> REQUIRED WORK
From the data below, repeat exactly the lines from the line with "ATOM 219 O O" to the line with "ATOM 231 C CA", both included.
□ □ □
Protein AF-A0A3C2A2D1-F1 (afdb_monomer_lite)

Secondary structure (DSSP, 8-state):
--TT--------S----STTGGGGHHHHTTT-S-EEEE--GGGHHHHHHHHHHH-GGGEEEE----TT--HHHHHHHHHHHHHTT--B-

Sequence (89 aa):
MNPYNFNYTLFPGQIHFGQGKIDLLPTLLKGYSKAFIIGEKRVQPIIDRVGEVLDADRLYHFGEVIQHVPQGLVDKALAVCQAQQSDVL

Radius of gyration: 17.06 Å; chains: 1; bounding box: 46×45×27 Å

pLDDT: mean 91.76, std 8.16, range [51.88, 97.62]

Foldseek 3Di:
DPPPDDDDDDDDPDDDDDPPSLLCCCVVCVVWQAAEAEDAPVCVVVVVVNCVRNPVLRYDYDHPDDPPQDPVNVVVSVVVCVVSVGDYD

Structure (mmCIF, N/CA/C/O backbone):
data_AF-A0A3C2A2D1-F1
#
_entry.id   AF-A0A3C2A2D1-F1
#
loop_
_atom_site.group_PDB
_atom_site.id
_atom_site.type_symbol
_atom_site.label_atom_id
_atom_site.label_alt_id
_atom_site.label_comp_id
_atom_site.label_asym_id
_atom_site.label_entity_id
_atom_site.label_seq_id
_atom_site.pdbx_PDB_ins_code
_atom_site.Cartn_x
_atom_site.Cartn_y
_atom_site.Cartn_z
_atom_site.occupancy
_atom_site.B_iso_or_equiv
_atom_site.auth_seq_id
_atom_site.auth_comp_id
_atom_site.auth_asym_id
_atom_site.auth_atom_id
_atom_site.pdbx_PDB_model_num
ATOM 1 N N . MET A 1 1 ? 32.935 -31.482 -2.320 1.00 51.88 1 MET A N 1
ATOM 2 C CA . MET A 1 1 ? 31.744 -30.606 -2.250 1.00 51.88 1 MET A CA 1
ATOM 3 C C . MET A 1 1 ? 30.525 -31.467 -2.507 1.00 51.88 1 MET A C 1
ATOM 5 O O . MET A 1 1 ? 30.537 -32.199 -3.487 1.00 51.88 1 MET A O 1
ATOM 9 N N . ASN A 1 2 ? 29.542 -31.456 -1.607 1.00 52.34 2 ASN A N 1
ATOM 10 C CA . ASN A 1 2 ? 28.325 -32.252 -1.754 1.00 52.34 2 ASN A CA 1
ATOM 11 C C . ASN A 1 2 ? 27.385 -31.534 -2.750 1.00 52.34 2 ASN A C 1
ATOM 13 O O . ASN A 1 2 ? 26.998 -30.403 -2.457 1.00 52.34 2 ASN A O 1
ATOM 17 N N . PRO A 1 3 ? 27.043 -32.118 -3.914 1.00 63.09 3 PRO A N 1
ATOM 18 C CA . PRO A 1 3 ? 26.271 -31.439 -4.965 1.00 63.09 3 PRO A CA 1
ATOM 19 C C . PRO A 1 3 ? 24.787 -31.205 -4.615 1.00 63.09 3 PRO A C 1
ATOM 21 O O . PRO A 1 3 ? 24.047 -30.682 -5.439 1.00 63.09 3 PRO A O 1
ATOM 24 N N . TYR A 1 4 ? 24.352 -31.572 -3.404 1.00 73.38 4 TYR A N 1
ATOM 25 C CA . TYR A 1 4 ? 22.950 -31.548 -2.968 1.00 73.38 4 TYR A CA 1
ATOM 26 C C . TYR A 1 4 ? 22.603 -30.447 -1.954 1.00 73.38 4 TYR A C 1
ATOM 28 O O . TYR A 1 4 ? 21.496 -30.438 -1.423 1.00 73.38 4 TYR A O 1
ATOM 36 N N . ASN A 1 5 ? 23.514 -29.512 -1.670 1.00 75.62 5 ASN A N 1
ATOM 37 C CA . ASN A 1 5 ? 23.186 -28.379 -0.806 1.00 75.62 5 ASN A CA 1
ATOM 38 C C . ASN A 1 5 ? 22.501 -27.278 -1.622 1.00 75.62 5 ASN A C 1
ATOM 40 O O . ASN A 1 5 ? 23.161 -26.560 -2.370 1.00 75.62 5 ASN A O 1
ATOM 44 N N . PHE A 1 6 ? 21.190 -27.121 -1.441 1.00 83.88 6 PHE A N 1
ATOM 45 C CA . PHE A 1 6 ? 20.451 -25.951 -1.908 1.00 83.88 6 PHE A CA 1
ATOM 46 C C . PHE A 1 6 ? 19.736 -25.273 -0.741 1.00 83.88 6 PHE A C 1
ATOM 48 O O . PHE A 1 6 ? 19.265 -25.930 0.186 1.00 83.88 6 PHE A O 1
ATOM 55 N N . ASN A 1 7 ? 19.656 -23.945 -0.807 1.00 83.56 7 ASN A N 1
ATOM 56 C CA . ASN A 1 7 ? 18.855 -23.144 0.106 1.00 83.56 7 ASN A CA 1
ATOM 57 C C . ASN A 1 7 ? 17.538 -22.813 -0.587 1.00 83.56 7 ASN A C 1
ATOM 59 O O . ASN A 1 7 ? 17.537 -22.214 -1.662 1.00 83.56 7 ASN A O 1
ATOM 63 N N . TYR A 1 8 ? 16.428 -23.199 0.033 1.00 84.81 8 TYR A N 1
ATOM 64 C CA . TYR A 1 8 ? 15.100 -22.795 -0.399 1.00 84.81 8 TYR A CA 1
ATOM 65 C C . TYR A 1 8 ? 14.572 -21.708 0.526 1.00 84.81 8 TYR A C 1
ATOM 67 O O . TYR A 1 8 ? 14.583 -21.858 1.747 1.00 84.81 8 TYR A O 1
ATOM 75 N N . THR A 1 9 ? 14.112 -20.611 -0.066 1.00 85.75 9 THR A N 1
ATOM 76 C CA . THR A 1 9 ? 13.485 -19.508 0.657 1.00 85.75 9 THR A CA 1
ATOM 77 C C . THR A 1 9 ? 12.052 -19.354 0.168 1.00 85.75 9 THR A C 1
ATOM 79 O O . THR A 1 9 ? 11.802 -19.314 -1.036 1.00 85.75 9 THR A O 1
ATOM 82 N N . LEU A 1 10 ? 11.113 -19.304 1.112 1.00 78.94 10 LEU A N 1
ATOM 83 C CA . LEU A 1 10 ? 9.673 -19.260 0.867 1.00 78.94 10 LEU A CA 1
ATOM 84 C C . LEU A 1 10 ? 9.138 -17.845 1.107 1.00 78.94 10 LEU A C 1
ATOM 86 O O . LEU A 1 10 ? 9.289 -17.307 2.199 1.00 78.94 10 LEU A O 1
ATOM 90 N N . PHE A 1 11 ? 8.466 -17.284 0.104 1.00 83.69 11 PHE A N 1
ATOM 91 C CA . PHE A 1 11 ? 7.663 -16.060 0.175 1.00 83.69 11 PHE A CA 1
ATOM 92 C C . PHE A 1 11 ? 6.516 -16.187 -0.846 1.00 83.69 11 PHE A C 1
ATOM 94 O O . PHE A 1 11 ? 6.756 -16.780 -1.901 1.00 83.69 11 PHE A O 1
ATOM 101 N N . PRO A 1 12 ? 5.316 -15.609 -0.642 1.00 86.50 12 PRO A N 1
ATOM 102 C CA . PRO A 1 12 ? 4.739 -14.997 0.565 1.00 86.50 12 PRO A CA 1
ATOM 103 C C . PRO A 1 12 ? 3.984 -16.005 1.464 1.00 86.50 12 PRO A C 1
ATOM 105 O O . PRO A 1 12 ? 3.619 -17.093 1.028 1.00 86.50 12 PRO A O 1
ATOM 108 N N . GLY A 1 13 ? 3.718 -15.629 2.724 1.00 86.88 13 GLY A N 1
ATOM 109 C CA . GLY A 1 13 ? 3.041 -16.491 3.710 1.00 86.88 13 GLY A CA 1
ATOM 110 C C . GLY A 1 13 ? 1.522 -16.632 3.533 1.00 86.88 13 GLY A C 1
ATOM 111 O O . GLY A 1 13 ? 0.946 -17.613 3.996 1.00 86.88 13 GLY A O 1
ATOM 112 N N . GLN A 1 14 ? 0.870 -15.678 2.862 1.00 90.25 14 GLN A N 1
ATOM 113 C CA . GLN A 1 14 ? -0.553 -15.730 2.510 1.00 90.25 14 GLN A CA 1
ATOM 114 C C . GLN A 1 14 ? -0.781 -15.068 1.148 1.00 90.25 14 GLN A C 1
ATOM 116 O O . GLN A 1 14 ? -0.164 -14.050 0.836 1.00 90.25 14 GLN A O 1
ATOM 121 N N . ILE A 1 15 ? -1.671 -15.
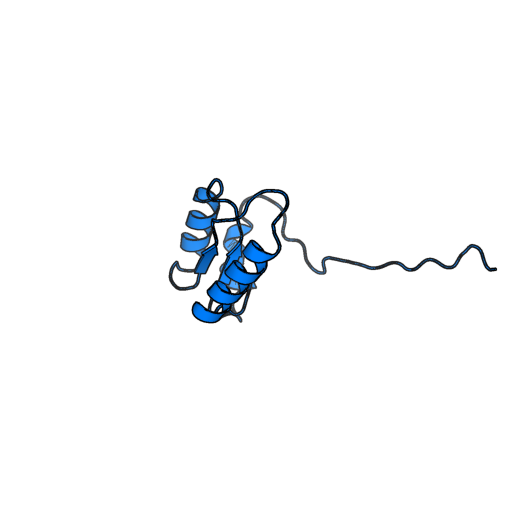650 0.340 1.00 92.75 15 ILE A N 1
ATOM 122 C CA . ILE A 1 15 ? -2.077 -15.117 -0.965 1.00 92.75 15 ILE A CA 1
ATOM 123 C C . ILE A 1 15 ? -3.600 -15.132 -1.038 1.00 92.75 15 ILE A C 1
ATOM 125 O O . ILE A 1 15 ? -4.230 -16.185 -0.934 1.00 92.75 15 ILE A O 1
ATOM 129 N N . HIS A 1 16 ? -4.188 -13.963 -1.273 1.00 93.50 16 HIS A N 1
ATOM 130 C CA . HIS A 1 16 ? -5.608 -13.815 -1.569 1.00 93.50 16 HIS A CA 1
ATOM 131 C C . HIS A 1 16 ? -5.761 -13.493 -3.055 1.00 93.50 16 HIS A C 1
ATOM 133 O O . HIS A 1 16 ? -5.363 -12.424 -3.504 1.00 93.50 16 HIS A O 1
ATOM 139 N N . PHE A 1 17 ? -6.332 -14.421 -3.823 1.00 94.81 17 PHE A N 1
ATOM 140 C CA . PHE A 1 17 ? -6.470 -14.290 -5.275 1.00 94.81 17 PHE A CA 1
ATOM 141 C C . PHE A 1 17 ? -7.927 -14.440 -5.733 1.00 94.81 17 PHE A C 1
ATOM 143 O O . PHE A 1 17 ? -8.703 -15.179 -5.123 1.00 94.81 17 PHE A O 1
ATOM 150 N N . GLY A 1 18 ? -8.285 -13.742 -6.813 1.00 94.19 18 GLY A N 1
ATOM 151 C CA . GLY A 1 18 ? -9.606 -13.779 -7.444 1.00 94.19 18 GLY A CA 1
ATOM 152 C C . GLY A 1 18 ? -10.386 -12.467 -7.335 1.00 94.19 18 GLY A C 1
ATOM 153 O O . GLY A 1 18 ? -9.959 -11.504 -6.698 1.00 94.19 18 GLY A O 1
ATOM 154 N N . GLN A 1 19 ? -11.551 -12.432 -7.978 1.00 93.81 19 GLN A N 1
ATOM 155 C CA . GLN A 1 19 ? -12.466 -11.292 -7.922 1.00 93.81 19 GLN A CA 1
ATOM 156 C C . GLN A 1 19 ? -12.977 -11.064 -6.486 1.00 93.81 19 GLN A C 1
ATOM 158 O O . GLN A 1 19 ? -13.175 -12.017 -5.733 1.00 93.81 19 GLN A O 1
ATOM 163 N N . GLY A 1 20 ? -13.170 -9.798 -6.099 1.00 93.62 20 GLY A N 1
ATOM 164 C CA . GLY A 1 20 ? -13.721 -9.415 -4.789 1.00 93.62 20 GLY A CA 1
ATOM 165 C C . GLY A 1 20 ? -12.734 -9.466 -3.616 1.00 93.62 20 GLY A C 1
ATOM 166 O O . GLY A 1 20 ? -13.114 -9.213 -2.480 1.00 93.62 20 GLY A O 1
ATOM 167 N N . LYS A 1 21 ? -11.447 -9.769 -3.837 1.00 95.38 21 LYS A N 1
ATOM 168 C CA . LYS A 1 21 ? -10.475 -9.840 -2.726 1.00 95.38 21 LYS A CA 1
ATOM 169 C C . LYS A 1 21 ? -10.146 -8.494 -2.082 1.00 95.38 21 LYS A C 1
ATOM 171 O O . LYS A 1 21 ? -9.723 -8.491 -0.931 1.00 95.38 21 LYS A O 1
ATOM 176 N N . ILE A 1 22 ? -10.405 -7.380 -2.769 1.00 94.69 22 ILE A N 1
ATOM 177 C CA . ILE A 1 22 ? -10.303 -6.033 -2.184 1.00 94.69 22 ILE A CA 1
ATOM 178 C C . ILE A 1 22 ? -11.232 -5.901 -0.966 1.00 94.69 22 ILE A C 1
ATOM 180 O O . ILE A 1 22 ? -10.845 -5.293 0.025 1.00 94.69 22 ILE A O 1
ATOM 184 N N . ASP A 1 23 ? -12.390 -6.568 -0.973 1.00 95.94 23 ASP A N 1
ATOM 185 C CA . ASP A 1 23 ? -13.375 -6.497 0.116 1.00 95.94 23 ASP A CA 1
ATOM 186 C C . ASP A 1 23 ? -12.873 -7.136 1.428 1.00 95.94 23 ASP A C 1
ATOM 188 O O . ASP A 1 23 ? -13.464 -6.951 2.489 1.00 95.94 23 ASP A O 1
ATOM 192 N N . LEU A 1 24 ? -11.755 -7.874 1.388 1.00 95.69 24 LEU A N 1
ATOM 193 C CA . LEU A 1 24 ? -11.117 -8.447 2.576 1.00 95.69 24 LEU A CA 1
ATOM 194 C C . LEU A 1 24 ? -10.193 -7.459 3.299 1.00 95.69 24 LEU A C 1
ATOM 196 O O . LEU A 1 24 ? -9.847 -7.703 4.458 1.00 95.69 24 LEU A O 1
ATOM 200 N N . LEU A 1 25 ? -9.793 -6.360 2.651 1.00 94.75 25 LEU A N 1
ATOM 201 C CA . LEU A 1 25 ? -8.834 -5.398 3.201 1.00 94.75 25 LEU A CA 1
ATOM 202 C C . LEU A 1 25 ? -9.191 -4.871 4.602 1.00 94.75 25 LEU A C 1
ATOM 204 O O . LEU A 1 25 ? -8.279 -4.802 5.421 1.00 94.75 25 LEU A O 1
ATOM 208 N N . PRO A 1 26 ? -10.458 -4.588 4.966 1.00 94.94 26 PRO A N 1
ATOM 209 C CA . PRO A 1 26 ? -10.783 -4.098 6.308 1.00 94.94 26 PRO A CA 1
ATOM 210 C C . PRO A 1 26 ? -1
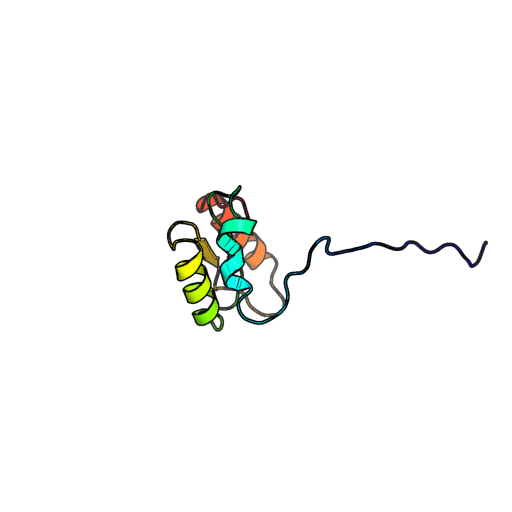0.480 -5.133 7.389 1.00 94.94 26 PRO A C 1
ATOM 212 O O . PRO A 1 26 ? -10.086 -4.788 8.501 1.00 94.94 26 PRO A O 1
ATOM 215 N N . THR A 1 27 ? -10.636 -6.416 7.051 1.00 95.00 27 THR A N 1
ATOM 216 C CA . THR A 1 27 ? -10.317 -7.525 7.955 1.00 95.00 27 THR A CA 1
ATOM 217 C C . THR A 1 27 ? -8.808 -7.718 8.054 1.00 95.00 27 THR A C 1
ATOM 219 O O . THR A 1 27 ? -8.281 -7.838 9.158 1.00 95.00 27 THR A O 1
ATOM 222 N N . LEU A 1 28 ? -8.109 -7.712 6.914 1.00 94.56 28 LEU A N 1
ATOM 223 C CA . LEU A 1 28 ? -6.655 -7.887 6.857 1.00 94.56 28 LEU A CA 1
ATOM 224 C C . LEU A 1 28 ? -5.911 -6.737 7.542 1.00 94.56 28 LEU A C 1
ATOM 226 O O . LEU A 1 28 ? -4.910 -6.964 8.216 1.00 94.56 28 LEU A O 1
ATOM 230 N N . LEU A 1 29 ? -6.430 -5.515 7.417 1.00 95.00 29 LEU A N 1
ATOM 231 C CA . LEU A 1 29 ? -5.824 -4.304 7.958 1.00 95.00 29 LEU A CA 1
ATOM 232 C C . LEU A 1 29 ? -6.457 -3.844 9.278 1.00 95.00 29 LEU A C 1
ATOM 234 O O . LEU A 1 29 ? -6.284 -2.698 9.688 1.00 95.00 29 LEU A O 1
ATOM 238 N N . LYS A 1 30 ? -7.189 -4.722 9.975 1.00 94.62 30 LYS A N 1
ATOM 239 C CA . LYS A 1 30 ? -7.878 -4.383 11.232 1.00 94.62 30 LYS A CA 1
ATOM 240 C C . LYS A 1 30 ? -6.929 -3.866 12.324 1.00 94.62 30 LYS A C 1
ATOM 242 O O . LYS A 1 30 ? -7.346 -3.075 13.161 1.00 94.62 30 LYS A O 1
ATOM 247 N N . GLY A 1 31 ? -5.681 -4.338 12.337 1.00 95.38 31 GLY A N 1
ATOM 248 C CA . GLY A 1 31 ? -4.666 -3.950 13.324 1.00 95.38 31 GLY A CA 1
ATOM 249 C C . GLY A 1 31 ? -3.902 -2.665 12.998 1.00 95.38 31 GLY A C 1
ATOM 250 O O . GLY A 1 31 ? -3.093 -2.242 13.816 1.00 95.38 31 GLY A O 1
ATOM 251 N N . TYR A 1 32 ? -4.146 -2.067 11
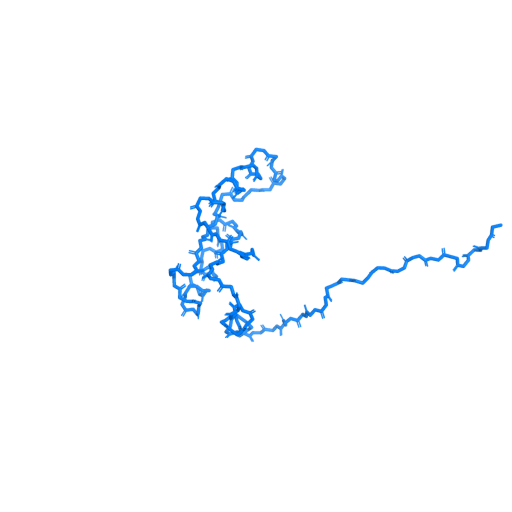.832 1.00 96.12 32 TYR A N 1
ATOM 252 C CA . TYR A 1 32 ? -3.432 -0.892 11.345 1.00 96.12 32 TYR A CA 1
ATOM 253 C C . TYR A 1 32 ? -4.349 0.324 11.339 1.00 96.12 32 TYR A C 1
ATOM 255 O O . TYR A 1 32 ? -5.550 0.228 11.070 1.00 96.12 32 TYR A O 1
ATOM 263 N N . SER A 1 33 ? -3.787 1.482 11.638 1.00 94.81 33 SER A N 1
ATOM 264 C CA . SER A 1 33 ? -4.513 2.743 11.686 1.00 94.81 33 SER A CA 1
ATOM 265 C C . SER A 1 33 ? -4.675 3.351 10.298 1.00 94.81 33 SER A C 1
ATOM 267 O O . SER A 1 33 ? -5.791 3.751 9.951 1.00 94.81 33 SER A O 1
ATOM 269 N N . LYS A 1 34 ? -3.609 3.369 9.487 1.00 96.44 34 LYS A N 1
ATOM 270 C CA . LYS A 1 34 ? -3.593 4.059 8.197 1.00 96.44 34 LYS A CA 1
ATOM 271 C C . LYS A 1 34 ? -2.636 3.414 7.195 1.00 96.44 34 LYS A C 1
ATOM 273 O O . LYS A 1 34 ? -1.445 3.257 7.455 1.00 96.44 34 LYS A O 1
ATOM 278 N N . ALA A 1 35 ? -3.167 3.099 6.018 1.00 97.12 35 ALA A N 1
ATOM 279 C CA . ALA A 1 35 ? -2.439 2.485 4.918 1.00 97.12 35 ALA A CA 1
ATOM 280 C C . ALA A 1 35 ? -1.794 3.520 3.988 1.00 97.12 35 ALA A C 1
ATOM 282 O O . ALA A 1 35 ? -2.432 4.486 3.565 1.00 97.12 35 ALA A O 1
ATOM 283 N N . PHE A 1 36 ? -0.543 3.278 3.611 1.00 97.62 36 PHE A N 1
ATOM 284 C CA . PHE A 1 36 ? 0.190 4.040 2.609 1.00 97.62 36 PHE A CA 1
ATOM 285 C C . PHE A 1 36 ? 0.241 3.269 1.292 1.00 97.62 36 PHE A C 1
ATOM 287 O O . PHE A 1 36 ? 1.133 2.459 1.061 1.00 97.62 36 PHE A O 1
ATOM 294 N N . ILE A 1 37 ? -0.704 3.534 0.398 1.00 95.88 37 ILE A N 1
ATOM 295 C CA . ILE A 1 37 ? -0.826 2.790 -0.853 1.00 95.88 37 ILE A CA 1
ATOM 296 C C . ILE A 1 37 ? 0.112 3.379 -1.904 1.00 95.88 37 ILE A C 1
ATOM 298 O O . ILE A 1 37 ? 0.047 4.567 -2.228 1.00 95.88 37 ILE A O 1
ATOM 302 N N . ILE A 1 38 ? 0.946 2.528 -2.494 1.00 95.50 38 ILE A N 1
ATOM 303 C CA . ILE A 1 38 ? 1.871 2.892 -3.570 1.00 95.50 38 ILE A CA 1
ATOM 304 C C . ILE A 1 38 ? 1.329 2.371 -4.899 1.00 95.50 38 ILE A C 1
ATOM 306 O O . ILE A 1 38 ? 1.130 1.171 -5.080 1.00 95.50 38 ILE A O 1
ATOM 310 N N . GLY A 1 39 ? 1.125 3.264 -5.863 1.00 93.00 39 GLY A N 1
ATOM 311 C CA . GLY A 1 39 ? 0.693 2.872 -7.202 1.00 93.00 39 GLY A CA 1
ATOM 312 C C . GLY A 1 39 ? 0.698 4.048 -8.161 1.00 93.00 39 GLY A C 1
ATOM 313 O O . GLY A 1 39 ? 0.465 5.180 -7.757 1.00 93.00 39 GLY A O 1
ATOM 314 N N . GLU A 1 40 ? 0.953 3.798 -9.442 1.00 94.19 40 GLU A N 1
ATOM 315 C CA . GLU A 1 40 ? 0.921 4.851 -10.461 1.00 94.19 40 GLU A CA 1
ATOM 316 C C . GLU A 1 40 ? -0.451 5.540 -10.524 1.00 94.19 40 GLU A C 1
ATOM 318 O O . GLU A 1 40 ? -1.491 4.902 -10.362 1.00 94.19 40 GLU A O 1
ATOM 323 N N . LYS A 1 41 ? -0.491 6.824 -10.888 1.00 92.25 41 LYS A N 1
ATOM 324 C CA . LYS A 1 41 ? -1.750 7.578 -11.035 1.00 92.25 41 LYS A CA 1
ATOM 325 C C . LYS A 1 41 ? -2.816 6.885 -11.905 1.00 92.25 41 LYS A C 1
ATOM 327 O O . 
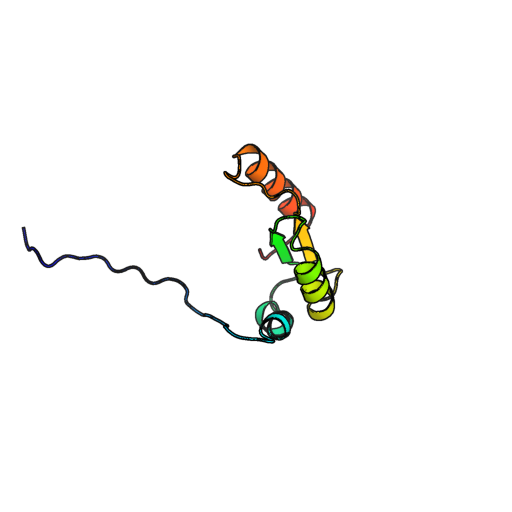LYS A 1 41 ? -4.007 7.055 -11.671 1.00 92.25 41 LYS A O 1
ATOM 332 N N . ARG A 1 42 ? -2.422 6.072 -12.893 1.00 94.12 42 ARG A N 1
ATOM 333 C CA . ARG A 1 42 ? -3.366 5.328 -13.753 1.00 94.12 42 ARG A CA 1
ATOM 334 C C . ARG A 1 42 ? -4.195 4.269 -13.018 1.00 94.12 42 ARG A C 1
ATOM 336 O O . ARG A 1 42 ? -5.220 3.857 -13.549 1.00 94.12 42 ARG A O 1
ATOM 343 N N . VAL A 1 43 ? -3.773 3.824 -11.830 1.00 94.25 43 VAL A N 1
ATOM 344 C CA . VAL A 1 43 ? -4.535 2.858 -11.021 1.00 94.25 43 VAL A CA 1
ATOM 345 C C . VAL A 1 43 ? -5.513 3.525 -10.053 1.00 94.25 43 VAL A C 1
ATOM 347 O O . VAL A 1 43 ? -6.098 2.827 -9.231 1.00 94.25 43 VAL A O 1
ATOM 350 N N . GLN A 1 44 ? -5.745 4.840 -10.172 1.00 94.19 44 GLN A N 1
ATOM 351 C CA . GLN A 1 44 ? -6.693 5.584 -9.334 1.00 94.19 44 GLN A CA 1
□ □ □
> RESPONSE TO THIS EXERCISE
ATOM 219 O O . THR A 1 27 ? -8.281 -7.838 9.158 1.00 95.00 27 THR A O 1
ATOM 222 N N . LEU A 1 28 ? -8.109 -7.712 6.914 1.00 94.56 28 LEU A N 1
ATOM 223 C CA . LEU A 1 28 ? -6.655 -7.887 6.857 1.00 94.56 28 LEU A CA 1
ATOM 224 C C . LEU A 1 28 ? -5.911 -6.737 7.542 1.00 94.56 28 LEU A C 1
ATOM 226 O O . LEU A 1 28 ? -4.910 -6.964 8.216 1.00 94.56 28 LEU A O 1
ATOM 230 N N . LEU A 1 29 ? -6.430 -5.515 7.417 1.00 95.00 29 LEU A N 1
ATOM 231 C CA . LEU A 1 29 ? -5.824 -4.304 7.958 1.00 95.00 29 LEU A CA 1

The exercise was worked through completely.